Requirement
A verbatim reproduction of the lines below, from the line containing "ATOM 122 C CA" through the line containing "ATOM 143 O O", both ends included, is the whole required output.

Source data
#####
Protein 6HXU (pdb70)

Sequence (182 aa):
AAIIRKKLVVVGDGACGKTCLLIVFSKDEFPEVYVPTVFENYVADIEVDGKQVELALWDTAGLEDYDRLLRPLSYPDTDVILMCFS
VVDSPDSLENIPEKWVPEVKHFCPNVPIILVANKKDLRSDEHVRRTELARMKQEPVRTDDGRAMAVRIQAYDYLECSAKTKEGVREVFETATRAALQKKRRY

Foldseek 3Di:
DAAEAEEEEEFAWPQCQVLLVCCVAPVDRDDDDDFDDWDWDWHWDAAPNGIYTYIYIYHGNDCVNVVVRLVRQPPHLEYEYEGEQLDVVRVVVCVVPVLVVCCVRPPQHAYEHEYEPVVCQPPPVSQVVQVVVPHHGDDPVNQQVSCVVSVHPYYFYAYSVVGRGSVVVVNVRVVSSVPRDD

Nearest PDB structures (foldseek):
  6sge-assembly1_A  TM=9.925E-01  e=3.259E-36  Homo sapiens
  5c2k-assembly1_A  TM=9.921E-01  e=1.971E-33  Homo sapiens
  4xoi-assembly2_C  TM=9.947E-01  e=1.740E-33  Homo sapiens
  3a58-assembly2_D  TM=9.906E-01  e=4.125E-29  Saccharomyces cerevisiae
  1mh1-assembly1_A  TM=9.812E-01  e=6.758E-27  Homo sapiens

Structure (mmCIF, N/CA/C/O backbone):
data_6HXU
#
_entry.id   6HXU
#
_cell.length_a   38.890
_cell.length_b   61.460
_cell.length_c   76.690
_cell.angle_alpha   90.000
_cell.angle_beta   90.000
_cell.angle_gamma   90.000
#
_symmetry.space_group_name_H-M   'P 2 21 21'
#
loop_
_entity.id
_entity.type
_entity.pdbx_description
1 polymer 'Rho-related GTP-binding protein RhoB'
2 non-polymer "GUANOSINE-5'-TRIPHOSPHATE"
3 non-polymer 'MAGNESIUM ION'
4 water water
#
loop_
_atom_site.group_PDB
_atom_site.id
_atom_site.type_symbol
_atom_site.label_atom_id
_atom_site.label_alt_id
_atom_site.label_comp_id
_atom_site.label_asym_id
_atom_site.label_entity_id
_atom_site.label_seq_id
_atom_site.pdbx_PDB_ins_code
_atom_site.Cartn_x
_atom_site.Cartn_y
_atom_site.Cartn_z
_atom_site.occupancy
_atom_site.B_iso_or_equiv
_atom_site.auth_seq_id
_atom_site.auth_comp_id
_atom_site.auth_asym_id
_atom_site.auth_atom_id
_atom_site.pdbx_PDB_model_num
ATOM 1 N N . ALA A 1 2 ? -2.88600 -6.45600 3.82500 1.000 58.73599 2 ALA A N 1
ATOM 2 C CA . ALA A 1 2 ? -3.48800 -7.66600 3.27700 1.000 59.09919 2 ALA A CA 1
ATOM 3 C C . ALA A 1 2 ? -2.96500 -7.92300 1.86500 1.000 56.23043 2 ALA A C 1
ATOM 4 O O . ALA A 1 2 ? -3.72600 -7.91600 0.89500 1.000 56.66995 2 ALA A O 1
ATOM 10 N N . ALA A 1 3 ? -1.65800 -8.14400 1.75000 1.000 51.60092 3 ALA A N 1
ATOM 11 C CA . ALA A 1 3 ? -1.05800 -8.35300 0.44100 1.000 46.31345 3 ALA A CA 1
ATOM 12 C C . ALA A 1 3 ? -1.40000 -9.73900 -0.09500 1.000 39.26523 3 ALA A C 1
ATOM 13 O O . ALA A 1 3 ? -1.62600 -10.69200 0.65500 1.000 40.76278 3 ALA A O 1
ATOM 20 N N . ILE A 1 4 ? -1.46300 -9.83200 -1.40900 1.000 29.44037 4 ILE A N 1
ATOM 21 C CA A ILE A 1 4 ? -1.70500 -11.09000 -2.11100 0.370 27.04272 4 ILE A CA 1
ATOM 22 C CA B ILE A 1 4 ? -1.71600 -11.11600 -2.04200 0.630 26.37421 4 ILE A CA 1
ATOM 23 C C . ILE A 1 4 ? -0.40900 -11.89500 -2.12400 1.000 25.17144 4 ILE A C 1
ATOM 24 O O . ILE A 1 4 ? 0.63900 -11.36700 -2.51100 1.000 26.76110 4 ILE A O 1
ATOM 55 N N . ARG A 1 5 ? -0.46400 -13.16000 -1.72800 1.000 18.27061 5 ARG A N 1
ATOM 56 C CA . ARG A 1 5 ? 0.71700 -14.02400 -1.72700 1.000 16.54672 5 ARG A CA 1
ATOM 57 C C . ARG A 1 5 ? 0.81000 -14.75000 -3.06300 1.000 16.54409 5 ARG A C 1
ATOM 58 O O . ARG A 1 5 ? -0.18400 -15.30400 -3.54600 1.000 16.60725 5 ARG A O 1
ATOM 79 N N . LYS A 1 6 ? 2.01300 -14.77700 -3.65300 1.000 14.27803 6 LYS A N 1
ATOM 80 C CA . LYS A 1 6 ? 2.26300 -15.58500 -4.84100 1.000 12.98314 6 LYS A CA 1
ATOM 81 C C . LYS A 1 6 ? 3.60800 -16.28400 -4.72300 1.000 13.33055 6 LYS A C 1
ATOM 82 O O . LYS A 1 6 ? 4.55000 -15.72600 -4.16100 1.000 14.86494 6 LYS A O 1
#####
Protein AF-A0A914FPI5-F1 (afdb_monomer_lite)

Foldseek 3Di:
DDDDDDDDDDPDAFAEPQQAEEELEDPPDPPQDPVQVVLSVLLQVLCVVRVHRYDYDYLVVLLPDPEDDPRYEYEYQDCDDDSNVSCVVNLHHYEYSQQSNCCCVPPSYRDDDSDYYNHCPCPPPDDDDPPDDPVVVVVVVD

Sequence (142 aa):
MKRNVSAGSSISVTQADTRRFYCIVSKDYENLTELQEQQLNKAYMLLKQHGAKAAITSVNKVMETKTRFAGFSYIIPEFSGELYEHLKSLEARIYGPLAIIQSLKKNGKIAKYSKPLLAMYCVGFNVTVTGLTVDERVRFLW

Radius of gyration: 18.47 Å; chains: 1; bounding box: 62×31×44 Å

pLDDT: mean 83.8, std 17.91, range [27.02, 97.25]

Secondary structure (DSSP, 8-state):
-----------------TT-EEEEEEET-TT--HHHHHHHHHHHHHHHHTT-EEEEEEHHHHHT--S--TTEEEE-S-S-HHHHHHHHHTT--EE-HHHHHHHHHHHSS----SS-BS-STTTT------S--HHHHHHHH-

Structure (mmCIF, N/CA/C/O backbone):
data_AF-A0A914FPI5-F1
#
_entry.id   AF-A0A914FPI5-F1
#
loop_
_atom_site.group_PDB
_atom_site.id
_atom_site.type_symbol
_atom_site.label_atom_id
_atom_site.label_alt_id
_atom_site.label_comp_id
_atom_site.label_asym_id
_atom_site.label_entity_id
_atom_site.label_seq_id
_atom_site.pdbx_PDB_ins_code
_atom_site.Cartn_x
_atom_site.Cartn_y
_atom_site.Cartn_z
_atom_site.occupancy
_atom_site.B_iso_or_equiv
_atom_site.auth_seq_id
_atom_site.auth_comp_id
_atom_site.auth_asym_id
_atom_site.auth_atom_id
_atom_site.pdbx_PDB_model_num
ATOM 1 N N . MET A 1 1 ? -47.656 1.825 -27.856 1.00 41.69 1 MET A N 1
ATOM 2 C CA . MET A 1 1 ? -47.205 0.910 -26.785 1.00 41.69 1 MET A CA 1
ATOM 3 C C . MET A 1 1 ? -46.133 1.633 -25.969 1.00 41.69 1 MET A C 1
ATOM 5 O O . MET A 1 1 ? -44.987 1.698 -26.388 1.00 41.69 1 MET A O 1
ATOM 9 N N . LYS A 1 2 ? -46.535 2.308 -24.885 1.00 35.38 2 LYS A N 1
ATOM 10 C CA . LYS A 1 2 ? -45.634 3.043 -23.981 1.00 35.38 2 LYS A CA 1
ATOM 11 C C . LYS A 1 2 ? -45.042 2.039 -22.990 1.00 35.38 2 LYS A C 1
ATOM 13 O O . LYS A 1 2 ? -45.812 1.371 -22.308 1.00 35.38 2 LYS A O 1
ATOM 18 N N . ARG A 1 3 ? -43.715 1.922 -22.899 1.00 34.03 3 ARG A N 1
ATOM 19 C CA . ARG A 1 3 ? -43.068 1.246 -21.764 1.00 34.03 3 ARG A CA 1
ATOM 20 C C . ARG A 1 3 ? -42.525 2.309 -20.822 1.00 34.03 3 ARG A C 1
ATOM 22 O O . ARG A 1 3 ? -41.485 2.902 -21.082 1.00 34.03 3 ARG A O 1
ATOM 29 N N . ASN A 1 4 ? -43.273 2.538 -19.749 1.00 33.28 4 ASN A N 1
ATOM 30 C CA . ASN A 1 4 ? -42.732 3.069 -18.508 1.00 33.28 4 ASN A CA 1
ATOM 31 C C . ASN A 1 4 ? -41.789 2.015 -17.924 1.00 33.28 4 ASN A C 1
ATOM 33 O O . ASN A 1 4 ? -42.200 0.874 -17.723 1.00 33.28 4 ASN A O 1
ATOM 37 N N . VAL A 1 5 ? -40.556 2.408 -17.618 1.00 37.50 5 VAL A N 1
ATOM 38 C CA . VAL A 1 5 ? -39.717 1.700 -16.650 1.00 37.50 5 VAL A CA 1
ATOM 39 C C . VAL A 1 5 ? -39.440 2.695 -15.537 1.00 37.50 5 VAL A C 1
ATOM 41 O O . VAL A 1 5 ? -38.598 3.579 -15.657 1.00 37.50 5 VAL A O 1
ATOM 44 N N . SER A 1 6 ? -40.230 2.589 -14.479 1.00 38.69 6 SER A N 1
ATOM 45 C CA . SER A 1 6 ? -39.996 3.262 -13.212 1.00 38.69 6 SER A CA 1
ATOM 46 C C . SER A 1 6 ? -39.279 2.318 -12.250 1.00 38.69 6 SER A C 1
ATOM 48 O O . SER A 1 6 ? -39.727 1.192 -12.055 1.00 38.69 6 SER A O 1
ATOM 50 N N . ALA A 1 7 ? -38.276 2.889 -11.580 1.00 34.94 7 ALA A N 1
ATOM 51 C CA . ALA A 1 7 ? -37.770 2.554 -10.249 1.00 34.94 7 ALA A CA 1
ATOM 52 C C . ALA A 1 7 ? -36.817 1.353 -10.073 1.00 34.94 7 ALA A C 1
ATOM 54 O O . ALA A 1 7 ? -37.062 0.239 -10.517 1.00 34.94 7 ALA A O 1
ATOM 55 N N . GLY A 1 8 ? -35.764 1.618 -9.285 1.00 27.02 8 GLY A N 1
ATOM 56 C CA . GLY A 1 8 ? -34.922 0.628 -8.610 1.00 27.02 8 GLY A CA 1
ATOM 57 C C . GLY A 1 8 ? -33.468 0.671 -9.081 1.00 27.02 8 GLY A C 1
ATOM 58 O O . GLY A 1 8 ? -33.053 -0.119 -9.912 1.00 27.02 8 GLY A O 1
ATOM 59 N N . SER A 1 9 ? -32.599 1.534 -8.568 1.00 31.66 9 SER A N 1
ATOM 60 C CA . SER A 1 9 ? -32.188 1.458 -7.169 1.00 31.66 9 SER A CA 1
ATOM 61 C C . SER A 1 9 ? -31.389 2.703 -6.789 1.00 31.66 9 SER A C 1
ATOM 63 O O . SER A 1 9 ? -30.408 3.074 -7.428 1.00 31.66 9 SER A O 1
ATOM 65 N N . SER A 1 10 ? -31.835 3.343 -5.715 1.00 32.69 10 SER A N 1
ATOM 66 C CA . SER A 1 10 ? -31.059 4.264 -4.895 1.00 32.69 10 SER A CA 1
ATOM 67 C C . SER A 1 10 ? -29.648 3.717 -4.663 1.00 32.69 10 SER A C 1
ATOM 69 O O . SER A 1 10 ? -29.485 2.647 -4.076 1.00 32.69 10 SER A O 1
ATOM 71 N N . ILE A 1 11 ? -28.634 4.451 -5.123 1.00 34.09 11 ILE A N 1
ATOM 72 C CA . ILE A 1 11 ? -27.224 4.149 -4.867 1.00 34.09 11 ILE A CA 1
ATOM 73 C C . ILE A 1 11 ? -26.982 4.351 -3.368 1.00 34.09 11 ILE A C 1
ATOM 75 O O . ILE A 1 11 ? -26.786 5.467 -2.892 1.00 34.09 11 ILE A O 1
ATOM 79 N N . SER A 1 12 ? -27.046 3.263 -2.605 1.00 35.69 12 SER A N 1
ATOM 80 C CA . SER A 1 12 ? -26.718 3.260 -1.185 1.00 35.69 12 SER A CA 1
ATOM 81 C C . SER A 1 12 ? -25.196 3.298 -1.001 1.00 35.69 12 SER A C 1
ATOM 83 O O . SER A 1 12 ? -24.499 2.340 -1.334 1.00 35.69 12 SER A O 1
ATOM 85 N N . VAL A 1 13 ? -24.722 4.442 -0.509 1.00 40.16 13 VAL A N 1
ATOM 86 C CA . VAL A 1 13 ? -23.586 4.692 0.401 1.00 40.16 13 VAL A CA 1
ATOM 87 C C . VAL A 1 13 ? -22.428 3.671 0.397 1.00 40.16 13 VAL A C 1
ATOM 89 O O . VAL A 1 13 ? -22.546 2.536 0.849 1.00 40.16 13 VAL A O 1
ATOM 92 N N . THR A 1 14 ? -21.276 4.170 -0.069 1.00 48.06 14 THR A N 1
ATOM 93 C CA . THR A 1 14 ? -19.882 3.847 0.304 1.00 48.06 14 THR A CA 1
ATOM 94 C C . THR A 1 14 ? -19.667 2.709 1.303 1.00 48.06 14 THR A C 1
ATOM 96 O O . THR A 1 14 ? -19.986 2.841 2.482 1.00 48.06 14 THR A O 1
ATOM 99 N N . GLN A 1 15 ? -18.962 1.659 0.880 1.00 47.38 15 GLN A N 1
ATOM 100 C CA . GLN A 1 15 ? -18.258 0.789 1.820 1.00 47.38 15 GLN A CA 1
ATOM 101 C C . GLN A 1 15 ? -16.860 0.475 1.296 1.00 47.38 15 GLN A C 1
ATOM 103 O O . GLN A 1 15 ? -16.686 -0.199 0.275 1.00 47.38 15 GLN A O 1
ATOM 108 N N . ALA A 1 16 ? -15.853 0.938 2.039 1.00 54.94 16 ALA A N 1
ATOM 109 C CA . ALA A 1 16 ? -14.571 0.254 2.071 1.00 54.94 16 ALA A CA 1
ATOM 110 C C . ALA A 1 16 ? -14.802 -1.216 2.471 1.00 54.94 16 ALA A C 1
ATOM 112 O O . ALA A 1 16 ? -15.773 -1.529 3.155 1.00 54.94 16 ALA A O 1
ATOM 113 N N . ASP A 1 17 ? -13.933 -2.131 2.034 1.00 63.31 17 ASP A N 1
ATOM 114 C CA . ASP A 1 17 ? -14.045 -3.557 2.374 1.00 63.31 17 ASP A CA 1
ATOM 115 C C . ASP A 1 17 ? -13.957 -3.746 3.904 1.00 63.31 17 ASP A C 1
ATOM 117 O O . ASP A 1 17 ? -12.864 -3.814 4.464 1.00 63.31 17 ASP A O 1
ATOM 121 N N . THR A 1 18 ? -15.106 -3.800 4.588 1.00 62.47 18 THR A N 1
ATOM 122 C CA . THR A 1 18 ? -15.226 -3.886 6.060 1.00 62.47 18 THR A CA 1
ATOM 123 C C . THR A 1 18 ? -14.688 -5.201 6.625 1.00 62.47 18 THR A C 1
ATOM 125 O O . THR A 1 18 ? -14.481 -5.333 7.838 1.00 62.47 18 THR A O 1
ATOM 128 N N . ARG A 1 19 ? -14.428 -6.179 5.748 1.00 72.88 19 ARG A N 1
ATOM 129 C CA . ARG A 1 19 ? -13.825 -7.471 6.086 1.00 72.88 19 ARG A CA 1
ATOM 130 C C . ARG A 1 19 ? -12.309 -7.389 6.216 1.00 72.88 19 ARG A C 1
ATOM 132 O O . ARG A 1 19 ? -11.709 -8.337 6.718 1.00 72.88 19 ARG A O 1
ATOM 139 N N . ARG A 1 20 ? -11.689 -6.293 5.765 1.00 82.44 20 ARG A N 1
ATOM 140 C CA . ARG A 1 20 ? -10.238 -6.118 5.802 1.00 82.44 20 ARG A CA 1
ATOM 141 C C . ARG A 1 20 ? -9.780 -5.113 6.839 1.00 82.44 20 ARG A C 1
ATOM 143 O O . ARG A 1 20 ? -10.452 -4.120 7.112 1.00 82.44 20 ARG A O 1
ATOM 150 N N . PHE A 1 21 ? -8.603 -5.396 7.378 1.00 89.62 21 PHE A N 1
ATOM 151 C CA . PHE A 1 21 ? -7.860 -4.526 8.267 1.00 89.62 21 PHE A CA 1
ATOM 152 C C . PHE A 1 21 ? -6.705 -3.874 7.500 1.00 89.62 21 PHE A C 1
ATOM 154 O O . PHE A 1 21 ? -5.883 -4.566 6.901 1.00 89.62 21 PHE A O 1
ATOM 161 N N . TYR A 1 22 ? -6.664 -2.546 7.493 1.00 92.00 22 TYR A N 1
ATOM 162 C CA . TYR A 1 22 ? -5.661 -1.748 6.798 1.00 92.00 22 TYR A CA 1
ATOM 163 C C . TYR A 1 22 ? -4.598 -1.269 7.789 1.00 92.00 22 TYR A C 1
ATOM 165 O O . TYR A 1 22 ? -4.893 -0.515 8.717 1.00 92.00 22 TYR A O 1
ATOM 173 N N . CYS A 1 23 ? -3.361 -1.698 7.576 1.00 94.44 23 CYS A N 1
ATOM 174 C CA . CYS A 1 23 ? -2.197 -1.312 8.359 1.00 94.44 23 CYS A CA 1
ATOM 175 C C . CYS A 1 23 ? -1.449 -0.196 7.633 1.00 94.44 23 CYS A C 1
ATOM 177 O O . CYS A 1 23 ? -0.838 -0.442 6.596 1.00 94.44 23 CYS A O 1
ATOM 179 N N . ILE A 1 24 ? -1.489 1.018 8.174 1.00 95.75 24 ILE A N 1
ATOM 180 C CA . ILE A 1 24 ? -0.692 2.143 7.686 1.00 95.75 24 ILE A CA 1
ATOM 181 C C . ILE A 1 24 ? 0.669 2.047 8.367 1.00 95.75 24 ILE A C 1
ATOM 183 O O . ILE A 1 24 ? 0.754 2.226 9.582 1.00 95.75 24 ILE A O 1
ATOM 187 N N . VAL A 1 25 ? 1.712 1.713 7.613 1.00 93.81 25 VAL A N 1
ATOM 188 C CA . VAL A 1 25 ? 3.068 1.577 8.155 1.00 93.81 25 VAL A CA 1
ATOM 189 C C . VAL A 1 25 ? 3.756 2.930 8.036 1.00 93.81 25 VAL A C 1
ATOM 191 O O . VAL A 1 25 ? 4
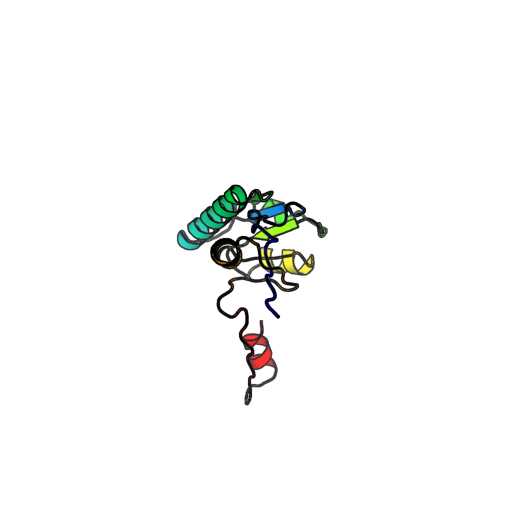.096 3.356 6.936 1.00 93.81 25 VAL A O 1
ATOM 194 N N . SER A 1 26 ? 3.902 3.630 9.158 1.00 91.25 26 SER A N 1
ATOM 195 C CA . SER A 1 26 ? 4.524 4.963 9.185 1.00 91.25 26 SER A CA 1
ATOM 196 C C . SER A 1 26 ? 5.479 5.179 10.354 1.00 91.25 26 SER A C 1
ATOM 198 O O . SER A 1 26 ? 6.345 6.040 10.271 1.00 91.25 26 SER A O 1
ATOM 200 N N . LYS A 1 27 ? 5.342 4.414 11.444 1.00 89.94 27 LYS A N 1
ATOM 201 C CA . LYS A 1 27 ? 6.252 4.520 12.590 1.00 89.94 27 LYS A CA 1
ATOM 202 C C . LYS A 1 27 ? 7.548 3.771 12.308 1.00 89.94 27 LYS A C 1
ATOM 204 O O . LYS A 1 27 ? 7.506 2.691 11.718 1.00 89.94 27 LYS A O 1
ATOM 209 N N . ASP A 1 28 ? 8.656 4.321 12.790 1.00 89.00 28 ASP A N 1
#####
Written answer
ATOM 122 C CA . THR A 1 18 ? -15.226 -3.886 6.060 1.00 62.47 18 THR A CA 1
ATOM 123 C C . THR A 1 18 ? -14.688 -5.201 6.625 1.00 62.47 18 THR A C 1
ATOM 125 O O . THR A 1 18 ? -14.481 -5.333 7.838 1.00 62.47 18 THR A O 1
ATOM 128 N N . ARG A 1 19 ? -14.428 -6.179 5.748 1.00 72.88 19 ARG A N 1
ATOM 129 C CA . ARG A 1 19 ? -13.825 -7.471 6.086 1.00 72.88 19 ARG A CA 1
ATOM 130 C C . ARG A 1 19 ? -12.309 -7.389 6.216 1.00 72.88 19 ARG A C 1
ATOM 132 O O . ARG A 1 19 ? -11.709 -8.337 6.718 1.00 72.88 19 ARG A O 1
ATOM 139 N N . ARG A 1 20 ? -11.689 -6.293 5.765 1.00 82.44 20 ARG A N 1
ATOM 140 C CA . ARG A 1 20 ? -10.238 -6.118 5.802 1.00 82.44 20 ARG A CA 1
ATOM 141 C C . ARG A 1 20 ? -9.780 -5.113 6.839 1.00 82.44 20 ARG A C 1
ATOM 143 O O . ARG A 1 20 ? -10.452 -4.120 7.112 1.00 82.44 20 ARG A O 1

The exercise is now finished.